The authors declare no competing interests.

Figures

**Figure 1**
Experimental design and workflow. Two- and triple-species biofilms involving P. *aeruginosa*, I. *limosus*, and D. *pigrum* developed under aerobic, microaerophilic, and anaerobic environments and the triple consortia exposed to antibiotics were assessed through culture (plate count) and molecular (q-PCR and PNA-FISH) methods. In culture-based method, individual biofilm populations were quantified by unspecific and selective growth media. Regarding q-PCR, DNA extracted from the biofilm-cells was amplified by using specific designed oligonucleotide primers and individual biofilm populations quantified by previous established standard curves (plotting CFU/mL vs C_t for pure cultures). A multiplex PNA-FISH assay with an additional staining step with DAPI was performed *ex situ*, using specific PNA probes - Paer565 and Ilim569 - previously developed and optimized and bacteria were then estimated using an epifluorescence microscope. Experimental validation was performed for each technique before biofilm quantification experiments. Abbreviations: PA = P. *aeruginosa*, IL = I. *limosus*, DP = D. *pigrum*, AER = aerobic, MAER = microaerophilic, ANAER = anaerobic, TOB = tobramycin, CIP = ciprofloxacin, ATM = aztreonam.

**Figure 2**
Validation of culture and q-PCR methods. (A) Discrimination of P. *aeruginosa*, I. *limosus* and D. *pigrum* colonies on unspecific (TSA) and on specific culture medium (PIA and supplemented BCSA). PIA was specific for P. *aeruginosa* and BCSA supplemented with 100 mg/L ticarcillin and 300 000 IU/L polymyxin B was specific for I. *limosus* after extended incubation time; (B) Bacterial counts (expressed as means ± standard deviations (SDs) CFU/mL for three independent assays) obtained on TSA on specific selective media. Bacterial counts were monitored on solid growth media after incubation at 37 °C for 24–48 h from a mixed-species planktonic culture, containing equal proportions (~10⁷ cells/mL) of each bacterial suspension; **(C)** q-PCR amplification efficiency, measured by the efficiency of each set of primers designed for specific detection of P. *aeruginosa* (PA_16S), I. *limosus* (IL_16S) or D. *pigrum* (DP_16S). Amplification efficiency (E), expressed as percentage, was determined from the slope of the standard curve plotting the log of the initial template copy number *vs C*_t (for each set of primers, the standard curves were repeated at least, twice, and the means ± SDs of the obtained amplification efficiencies are illustrated); **(D)** Experimental specificity test determined for each set of primers specifically designed for each species. Primer specificity was monitored by the outcome of the presence or absence of a specific 16S band visualized in a 1% (w/v) agarose gel. (+) indicates presence of band; (−) is indicative of absence of band. Abbreviations: PA = P. *aeruginosa*, IL = I. *limosus*, DP = D. *pigrum*.

**Figure 3**
Biofilm quantification by plate count, PNA-FISH and q-PCR. (A) Total counts, expressed as CFU per cm², estimated for biofilms formed by P. *aeruginosa*, I. *limosus* and D. *pigrum* developed under aerobic, microaerophilic and anaerobic conditions; (B) Populations of P. *aeruginosa*, I. *limosus* and D. *pigrum* in dual- and triple-species biofilms, estimated by the different methods.
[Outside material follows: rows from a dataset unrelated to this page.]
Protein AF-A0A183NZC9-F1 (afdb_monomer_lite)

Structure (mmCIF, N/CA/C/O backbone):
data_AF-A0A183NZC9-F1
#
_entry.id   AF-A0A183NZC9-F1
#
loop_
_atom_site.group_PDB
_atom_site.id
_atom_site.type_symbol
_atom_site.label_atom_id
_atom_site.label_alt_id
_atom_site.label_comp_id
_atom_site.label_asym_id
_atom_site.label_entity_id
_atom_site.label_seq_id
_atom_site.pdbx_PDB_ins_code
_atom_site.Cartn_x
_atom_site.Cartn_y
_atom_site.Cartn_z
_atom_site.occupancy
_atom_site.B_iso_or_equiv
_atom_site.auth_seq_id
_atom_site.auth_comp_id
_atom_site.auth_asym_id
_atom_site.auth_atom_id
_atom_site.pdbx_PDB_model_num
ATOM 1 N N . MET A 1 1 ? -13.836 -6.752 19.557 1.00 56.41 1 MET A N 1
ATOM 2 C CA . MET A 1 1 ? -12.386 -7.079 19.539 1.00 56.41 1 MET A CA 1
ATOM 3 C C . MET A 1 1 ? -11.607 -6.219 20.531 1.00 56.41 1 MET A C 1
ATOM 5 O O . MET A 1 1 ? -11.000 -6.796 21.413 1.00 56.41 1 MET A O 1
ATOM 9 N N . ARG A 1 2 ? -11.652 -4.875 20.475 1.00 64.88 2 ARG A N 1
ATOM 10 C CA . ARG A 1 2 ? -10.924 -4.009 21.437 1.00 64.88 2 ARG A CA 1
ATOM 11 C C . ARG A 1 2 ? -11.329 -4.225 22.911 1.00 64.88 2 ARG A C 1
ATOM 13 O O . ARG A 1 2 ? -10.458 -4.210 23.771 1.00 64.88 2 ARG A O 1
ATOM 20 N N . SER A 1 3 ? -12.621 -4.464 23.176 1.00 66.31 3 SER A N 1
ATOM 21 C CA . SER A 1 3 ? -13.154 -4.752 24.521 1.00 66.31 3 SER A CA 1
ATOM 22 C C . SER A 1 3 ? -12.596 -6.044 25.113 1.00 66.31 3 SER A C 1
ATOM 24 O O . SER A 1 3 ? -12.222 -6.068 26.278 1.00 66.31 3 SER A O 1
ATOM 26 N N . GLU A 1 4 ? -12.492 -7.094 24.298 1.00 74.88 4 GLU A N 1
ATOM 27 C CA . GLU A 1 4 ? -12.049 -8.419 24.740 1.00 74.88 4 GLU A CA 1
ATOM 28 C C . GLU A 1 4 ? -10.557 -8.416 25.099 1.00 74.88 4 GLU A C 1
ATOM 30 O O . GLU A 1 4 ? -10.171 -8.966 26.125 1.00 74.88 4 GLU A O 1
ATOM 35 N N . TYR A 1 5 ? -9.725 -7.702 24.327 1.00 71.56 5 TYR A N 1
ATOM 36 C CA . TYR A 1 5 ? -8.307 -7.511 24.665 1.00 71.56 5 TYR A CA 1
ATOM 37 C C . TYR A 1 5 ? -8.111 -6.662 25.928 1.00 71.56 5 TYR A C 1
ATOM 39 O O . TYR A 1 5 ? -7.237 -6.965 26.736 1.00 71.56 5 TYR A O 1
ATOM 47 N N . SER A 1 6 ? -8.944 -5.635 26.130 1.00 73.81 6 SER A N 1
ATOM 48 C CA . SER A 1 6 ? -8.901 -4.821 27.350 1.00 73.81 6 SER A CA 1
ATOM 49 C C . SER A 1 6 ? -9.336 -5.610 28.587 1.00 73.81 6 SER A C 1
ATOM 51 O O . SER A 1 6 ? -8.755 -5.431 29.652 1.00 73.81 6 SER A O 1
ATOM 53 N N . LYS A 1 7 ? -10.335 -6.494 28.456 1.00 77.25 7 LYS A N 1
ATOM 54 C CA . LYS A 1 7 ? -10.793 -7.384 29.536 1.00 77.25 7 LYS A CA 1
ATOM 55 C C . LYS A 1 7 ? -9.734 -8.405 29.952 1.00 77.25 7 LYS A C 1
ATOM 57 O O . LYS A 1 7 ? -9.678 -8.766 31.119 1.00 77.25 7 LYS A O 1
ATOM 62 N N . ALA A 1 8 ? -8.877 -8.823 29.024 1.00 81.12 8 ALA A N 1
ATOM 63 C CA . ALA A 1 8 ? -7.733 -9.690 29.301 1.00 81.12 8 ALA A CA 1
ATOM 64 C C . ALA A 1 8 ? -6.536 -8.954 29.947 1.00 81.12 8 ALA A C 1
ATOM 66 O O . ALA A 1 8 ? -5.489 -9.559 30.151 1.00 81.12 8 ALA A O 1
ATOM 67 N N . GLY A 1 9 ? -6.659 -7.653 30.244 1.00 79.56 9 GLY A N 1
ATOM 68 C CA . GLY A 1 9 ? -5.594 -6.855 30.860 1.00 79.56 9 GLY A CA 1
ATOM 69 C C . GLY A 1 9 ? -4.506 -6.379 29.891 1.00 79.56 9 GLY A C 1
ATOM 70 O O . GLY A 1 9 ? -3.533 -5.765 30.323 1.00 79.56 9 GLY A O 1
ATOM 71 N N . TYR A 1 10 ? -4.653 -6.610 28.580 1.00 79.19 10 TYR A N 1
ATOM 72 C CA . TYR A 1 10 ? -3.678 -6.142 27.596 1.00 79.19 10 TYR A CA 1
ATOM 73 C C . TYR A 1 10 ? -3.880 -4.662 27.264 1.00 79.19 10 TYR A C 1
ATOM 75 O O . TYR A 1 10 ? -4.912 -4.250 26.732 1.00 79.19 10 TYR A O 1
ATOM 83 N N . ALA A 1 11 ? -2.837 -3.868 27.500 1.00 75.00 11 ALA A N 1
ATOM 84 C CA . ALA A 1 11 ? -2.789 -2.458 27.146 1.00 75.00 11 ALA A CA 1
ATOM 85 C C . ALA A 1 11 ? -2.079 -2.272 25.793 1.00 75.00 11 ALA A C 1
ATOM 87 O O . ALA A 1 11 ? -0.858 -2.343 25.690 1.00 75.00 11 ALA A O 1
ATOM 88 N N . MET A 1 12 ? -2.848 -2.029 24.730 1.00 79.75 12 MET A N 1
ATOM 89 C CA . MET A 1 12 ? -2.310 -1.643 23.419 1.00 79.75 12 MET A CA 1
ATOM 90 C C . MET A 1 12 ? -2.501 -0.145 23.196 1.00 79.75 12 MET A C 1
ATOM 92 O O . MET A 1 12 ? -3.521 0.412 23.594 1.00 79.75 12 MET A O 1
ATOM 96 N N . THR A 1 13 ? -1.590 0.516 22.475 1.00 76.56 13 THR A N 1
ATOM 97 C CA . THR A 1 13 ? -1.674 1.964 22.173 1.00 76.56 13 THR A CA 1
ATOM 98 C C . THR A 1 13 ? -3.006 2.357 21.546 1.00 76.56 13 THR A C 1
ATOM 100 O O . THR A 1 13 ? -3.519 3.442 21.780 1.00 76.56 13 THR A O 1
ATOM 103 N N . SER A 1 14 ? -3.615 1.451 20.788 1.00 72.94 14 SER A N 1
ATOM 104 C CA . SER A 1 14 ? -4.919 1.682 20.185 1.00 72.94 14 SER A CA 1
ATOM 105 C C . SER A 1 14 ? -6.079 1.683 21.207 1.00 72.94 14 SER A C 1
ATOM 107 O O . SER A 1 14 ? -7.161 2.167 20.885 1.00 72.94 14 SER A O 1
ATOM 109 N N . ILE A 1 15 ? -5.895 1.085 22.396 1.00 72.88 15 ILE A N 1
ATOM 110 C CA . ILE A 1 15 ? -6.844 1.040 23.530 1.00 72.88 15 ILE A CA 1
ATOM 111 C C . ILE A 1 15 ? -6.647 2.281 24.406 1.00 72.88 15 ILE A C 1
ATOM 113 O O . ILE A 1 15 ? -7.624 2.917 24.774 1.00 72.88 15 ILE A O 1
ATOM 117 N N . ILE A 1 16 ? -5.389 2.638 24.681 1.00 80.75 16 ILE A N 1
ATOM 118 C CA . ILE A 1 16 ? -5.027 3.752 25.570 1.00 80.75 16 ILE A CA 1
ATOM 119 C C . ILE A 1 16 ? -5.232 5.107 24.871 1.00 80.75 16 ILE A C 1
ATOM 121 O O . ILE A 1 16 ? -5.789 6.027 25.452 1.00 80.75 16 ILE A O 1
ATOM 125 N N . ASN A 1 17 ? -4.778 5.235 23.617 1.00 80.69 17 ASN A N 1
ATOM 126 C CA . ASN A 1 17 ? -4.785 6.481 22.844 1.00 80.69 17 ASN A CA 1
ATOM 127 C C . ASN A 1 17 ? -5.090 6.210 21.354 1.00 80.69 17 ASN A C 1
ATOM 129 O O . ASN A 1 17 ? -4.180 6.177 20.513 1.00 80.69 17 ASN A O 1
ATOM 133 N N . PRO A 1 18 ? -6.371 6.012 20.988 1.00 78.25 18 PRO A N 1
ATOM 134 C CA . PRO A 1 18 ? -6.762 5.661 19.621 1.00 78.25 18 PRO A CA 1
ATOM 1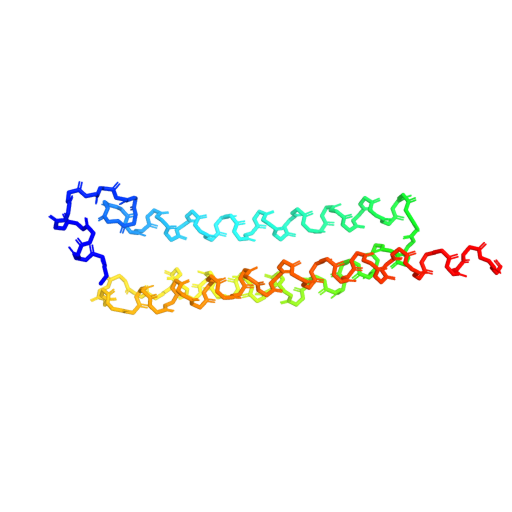35 C C . PRO A 1 18 ? -6.391 6.732 18.583 1.00 78.25 18 PRO A C 1
ATOM 137 O O . PRO A 1 18 ? -6.019 6.386 17.460 1.00 78.25 18 PRO A O 1
ATOM 140 N N . ASP A 1 19 ? -6.430 8.017 18.943 1.00 81.12 19 ASP A N 1
ATOM 141 C CA . ASP A 1 19 ? -6.058 9.123 18.051 1.00 81.12 19 ASP A CA 1
ATOM 142 C C . ASP A 1 19 ? -4.566 9.139 17.708 1.00 81.12 19 ASP A C 1
ATOM 144 O O . ASP A 1 19 ? -4.189 9.341 16.549 1.00 81.12 19 ASP A O 1
ATOM 148 N N . LEU A 1 20 ? -3.704 8.849 18.687 1.00 82.50 20 LEU A N 1
ATOM 149 C CA . LEU A 1 20 ? -2.266 8.755 18.449 1.00 82.50 20 LEU A CA 1
ATOM 150 C C . LEU A 1 20 ? -1.954 7.601 17.490 1.00 82.50 20 LEU A C 1
ATOM 152 O O . LEU A 1 20 ? -1.195 7.775 16.539 1.00 82.50 20 LEU A O 1
ATOM 156 N N . CYS A 1 21 ? -2.607 6.451 17.676 1.00 83.62 21 CYS A N 1
ATOM 157 C CA . CYS A 1 21 ? -2.456 5.295 16.793 1.00 83.62 21 CYS A CA 1
ATOM 158 C C . CYS A 1 21 ? -2.814 5.626 15.331 1.00 83.62 21 CYS A C 1
ATOM 160 O O . CYS A 1 21 ? -2.075 5.252 14.420 1.00 83.62 21 CYS A O 1
ATOM 162 N N . LYS A 1 22 ? -3.889 6.392 15.095 1.00 81.31 22 LYS A N 1
ATOM 163 C CA . LYS A 1 22 ? -4.291 6.837 13.746 1.00 81.31 22 LYS A CA 1
ATOM 164 C C . LYS A 1 22 ? -3.243 7.738 13.092 1.00 81.31 22 LYS A C 1
ATOM 166 O O . LYS A 1 22 ? -2.882 7.521 11.936 1.00 81.31 22 LYS A O 1
ATOM 171 N N . ARG A 1 23 ? -2.733 8.730 13.829 1.00 85.25 23 ARG A N 1
ATOM 172 C CA . ARG A 1 23 ? -1.696 9.655 13.333 1.00 85.25 23 ARG A CA 1
ATOM 173 C C . ARG A 1 23 ? -0.408 8.918 12.984 1.00 85.25 23 ARG A C 1
ATOM 175 O O . ARG A 1 23 ? 0.192 9.175 11.943 1.00 85.25 23 ARG A O 1
ATOM 182 N N . VAL A 1 24 ? -0.017 7.978 13.838 1.00 89.00 24 VAL A N 1
ATOM 183 C CA . VAL A 1 24 ? 1.167 7.140 13.649 1.00 89.00 24 VAL A CA 1
ATOM 184 C C . VAL A 1 24 ? 1.009 6.243 12.418 1.00 89.00 24 VAL A C 1
ATOM 186 O O . VAL A 1 24 ? 1.900 6.221 11.573 1.00 89.00 24 VAL A O 1
ATOM 189 N N . ALA A 1 25 ? -0.141 5.584 12.250 1.00 86.12 25 ALA A N 1
ATOM 190 C CA . ALA A 1 25 ? -0.423 4.761 11.072 1.00 86.12 25 ALA A CA 1
ATOM 191 C C . ALA A 1 25 ? -0.343 5.566 9.761 1.00 86.12 25 ALA A C 1
ATOM 193 O O . ALA A 1 25 ? 0.231 5.099 8.775 1.00 86.12 25 ALA A O 1
ATOM 194 N N . LEU A 1 26 ? -0.865 6.797 9.756 1.00 85.88 26 LEU A N 1
ATOM 195 C CA . LEU A 1 26 ? -0.787 7.689 8.599 1.00 85.88 26 LEU A CA 1
ATOM 196 C C . LEU A 1 26 ? 0.659 8.119 8.314 1.00 85.88 26 LEU A C 1
ATOM 198 O O . LEU A 1 26 ? 1.102 8.030 7.170 1.00 85.88 26 LEU A O 1
ATOM 202 N N . ARG A 1 27 ? 1.424 8.505 9.346 1.00 90.19 27 ARG A N 1
ATOM 203 C CA . ARG A 1 27 ? 2.842 8.874 9.199 1.00 90.19 27 ARG A CA 1
ATOM 204 C C . ARG A 1 27 ? 3.669 7.726 8.619 1.00 90.19 27 ARG A C 1
ATOM 206 O O . ARG A 1 27 ? 4.424 7.951 7.679 1.00 90.19 27 ARG A O 1
ATOM 213 N N . TYR A 1 28 ? 3.498 6.506 9.127 1.00 89.38 28 TYR A N 1
ATOM 214 C CA . TYR A 1 28 ? 4.219 5.339 8.610 1.00 89.38 28 TYR A CA 1
ATOM 215 C C . TYR A 1 28 ? 3.799 4.959 7.185 1.00 89.38 28 TYR A C 1
ATOM 217 O O . TYR A 1 28 ? 4.652 4.558 6.398 1.00 89.38 28 TYR A O 1
ATOM 225 N N . SER A 1 29 ? 2.530 5.151 6.809 1.00 87.19 29 SER A N 1
ATOM 226 C CA . SER A 1 29 ? 2.075 4.918 5.426 1.00 87.19 29 SER A CA 1
ATOM 227 C C . SER A 1 29 ? 2.748 5.879 4.434 1.00 87.19 29 SER A C 1
ATOM 229 O O . SER A 1 29 ? 3.180 5.471 3.355 1.00 87.19 29 SER A O 1
ATOM 231 N N . ILE A 1 30 ? 2.903 7.150 4.823 1.00 88.06 30 ILE A N 1
ATOM 232 C CA . ILE A 1 30 ? 3.648 8.145 4.037 1.00 88.06 30 ILE A CA 1
ATOM 233 C C . ILE A 1 30 ? 5.138 7.790 3.994 1.00 88.06 30 ILE A C 1
ATOM 235 O O . ILE A 1 30 ? 5.731 7.794 2.919 1.00 88.06 30 ILE A O 1
ATOM 239 N N . ALA A 1 31 ? 5.737 7.438 5.136 1.00 90.06 31 ALA A N 1
ATOM 240 C CA . ALA A 1 31 ? 7.146 7.051 5.205 1.00 90.06 31 ALA A CA 1
ATOM 241 C C . ALA A 1 31 ? 7.458 5.841 4.307 1.00 90.06 31 ALA A C 1
ATOM 243 O O . ALA A 1 31 ? 8.463 5.843 3.602 1.00 90.06 31 ALA A O 1
ATOM 244 N N . SER A 1 32 ? 6.570 4.844 4.268 1.00 86.44 32 SER A N 1
ATOM 245 C CA . SER A 1 32 ? 6.692 3.688 3.372 1.00 86.44 32 SER A CA 1
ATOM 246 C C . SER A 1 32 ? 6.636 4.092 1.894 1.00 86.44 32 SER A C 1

For each biofilm/condition, means ± SDs for bacterial counts are illustrated (for plate counts, three independent experiments were performed: 18 ≤ n ≤ 24; for PNA-FISH, two to three independent experiments were performed: 10 ≤ n ≤ 30; for qPCR, two to four independent experiments were performed: 6 ≤ n ≤ 9). Significant differences (P < 0.05) are indicated as follows: (^*) significantly different total counts between oxygen environments; (#) significantly different P. *aeruginosa* counts between oxygen environments; (α) significantly different I. *limosus* counts between oxygen environments; **(γ)** significantly different D. *pigrum* counts between oxygen environments; (a) significantly different from plate counts; (b) significantly different from PNA-FISH counts; (c) significantly different from q-PCR counts. Abbreviations: PA = P. *aeruginosa*, IL = I. *limosus*, DP = D. *pigrum*, AER = aerobic, MAER = microaerophilic, ANAER = anaerobic.

**Figure 4**
Biofilm quantification following antibiotic treatment. (A) Total counts, expressed as CFU per cm² and (B) Populations of P. *aeruginosa*, I. *limosus* and D. *pigrum* within the defined triple-species biofilms (PA/IL/DP) exposed to 128 mg/L tobramycin, 2 mg/L ciprofloxacin and to 2 mg/L aztreonam under aerobic, microaerophilic and anaerobic conditions for 24 h. For each biofilm/condition, means ± SDs for bacterial counts are illustrated (for plate counts, three independent experiments were performed: 18 ≤ n ≤ 24; for PNA-FISH, two to three independent experiments were performed:10 ≤ n ≤ 30; for qPCR, two to four independent experiments were performed: 6 ≤ n ≤ 9). Significant differences (P < 0.05) are indicated as follows: (*) significantly different total counts between oxygen environments; (#) significantly different P. *aeruginosa* counts between oxygen environments; (α) significantly different I. *limosus* counts between oxygen environments; **(γ)** significantly different D. *pigrum* counts between oxygen environments; **(a)** significantly different from plate counts; **(b)** significantly different from PNA-FISH counts; **(c)** significantly different from q-PCR counts. Abbreviations: PA = P. *aeruginosa*, IL = I. *limosus*, DP = D. *pigrum*, AER = aerobic, MAER = microaerophilic, ANAER = anaerobic, TOB = tobramycin, CIP = ciprofloxacin, ATM = aztreonam.

**Figure 5**
Relative distributions of the bacterial populations within biofilms, determined by culture-based and molecular methods. (A) Distributions for P. *aeruginosa*, I. *limosus* and D. *pigrum* populations in dual- and triple-species biofilms before antibiotic treatment; (B) and for the triple biofilms following antibiotic treatment with 128 mg/L tobramycin, 2 mg/L ciprofloxacin and 2 mg/L aztreonam, under aerobic, microaerophilic and anaerobic environments. For each condition/biofilm, means of the relative percentages of the biofilm individual populations are illustrated for two to four independent assays. Abbreviations: PA = P. *aeruginosa*, IL = I. *limosus*, DP = D. *pigrum*, AER = aerobic, MAER = microaerophilic, ANAER = anaerobic, TOB = tobramycin, CIP = ciprofloxacin, ATM = aztreonam.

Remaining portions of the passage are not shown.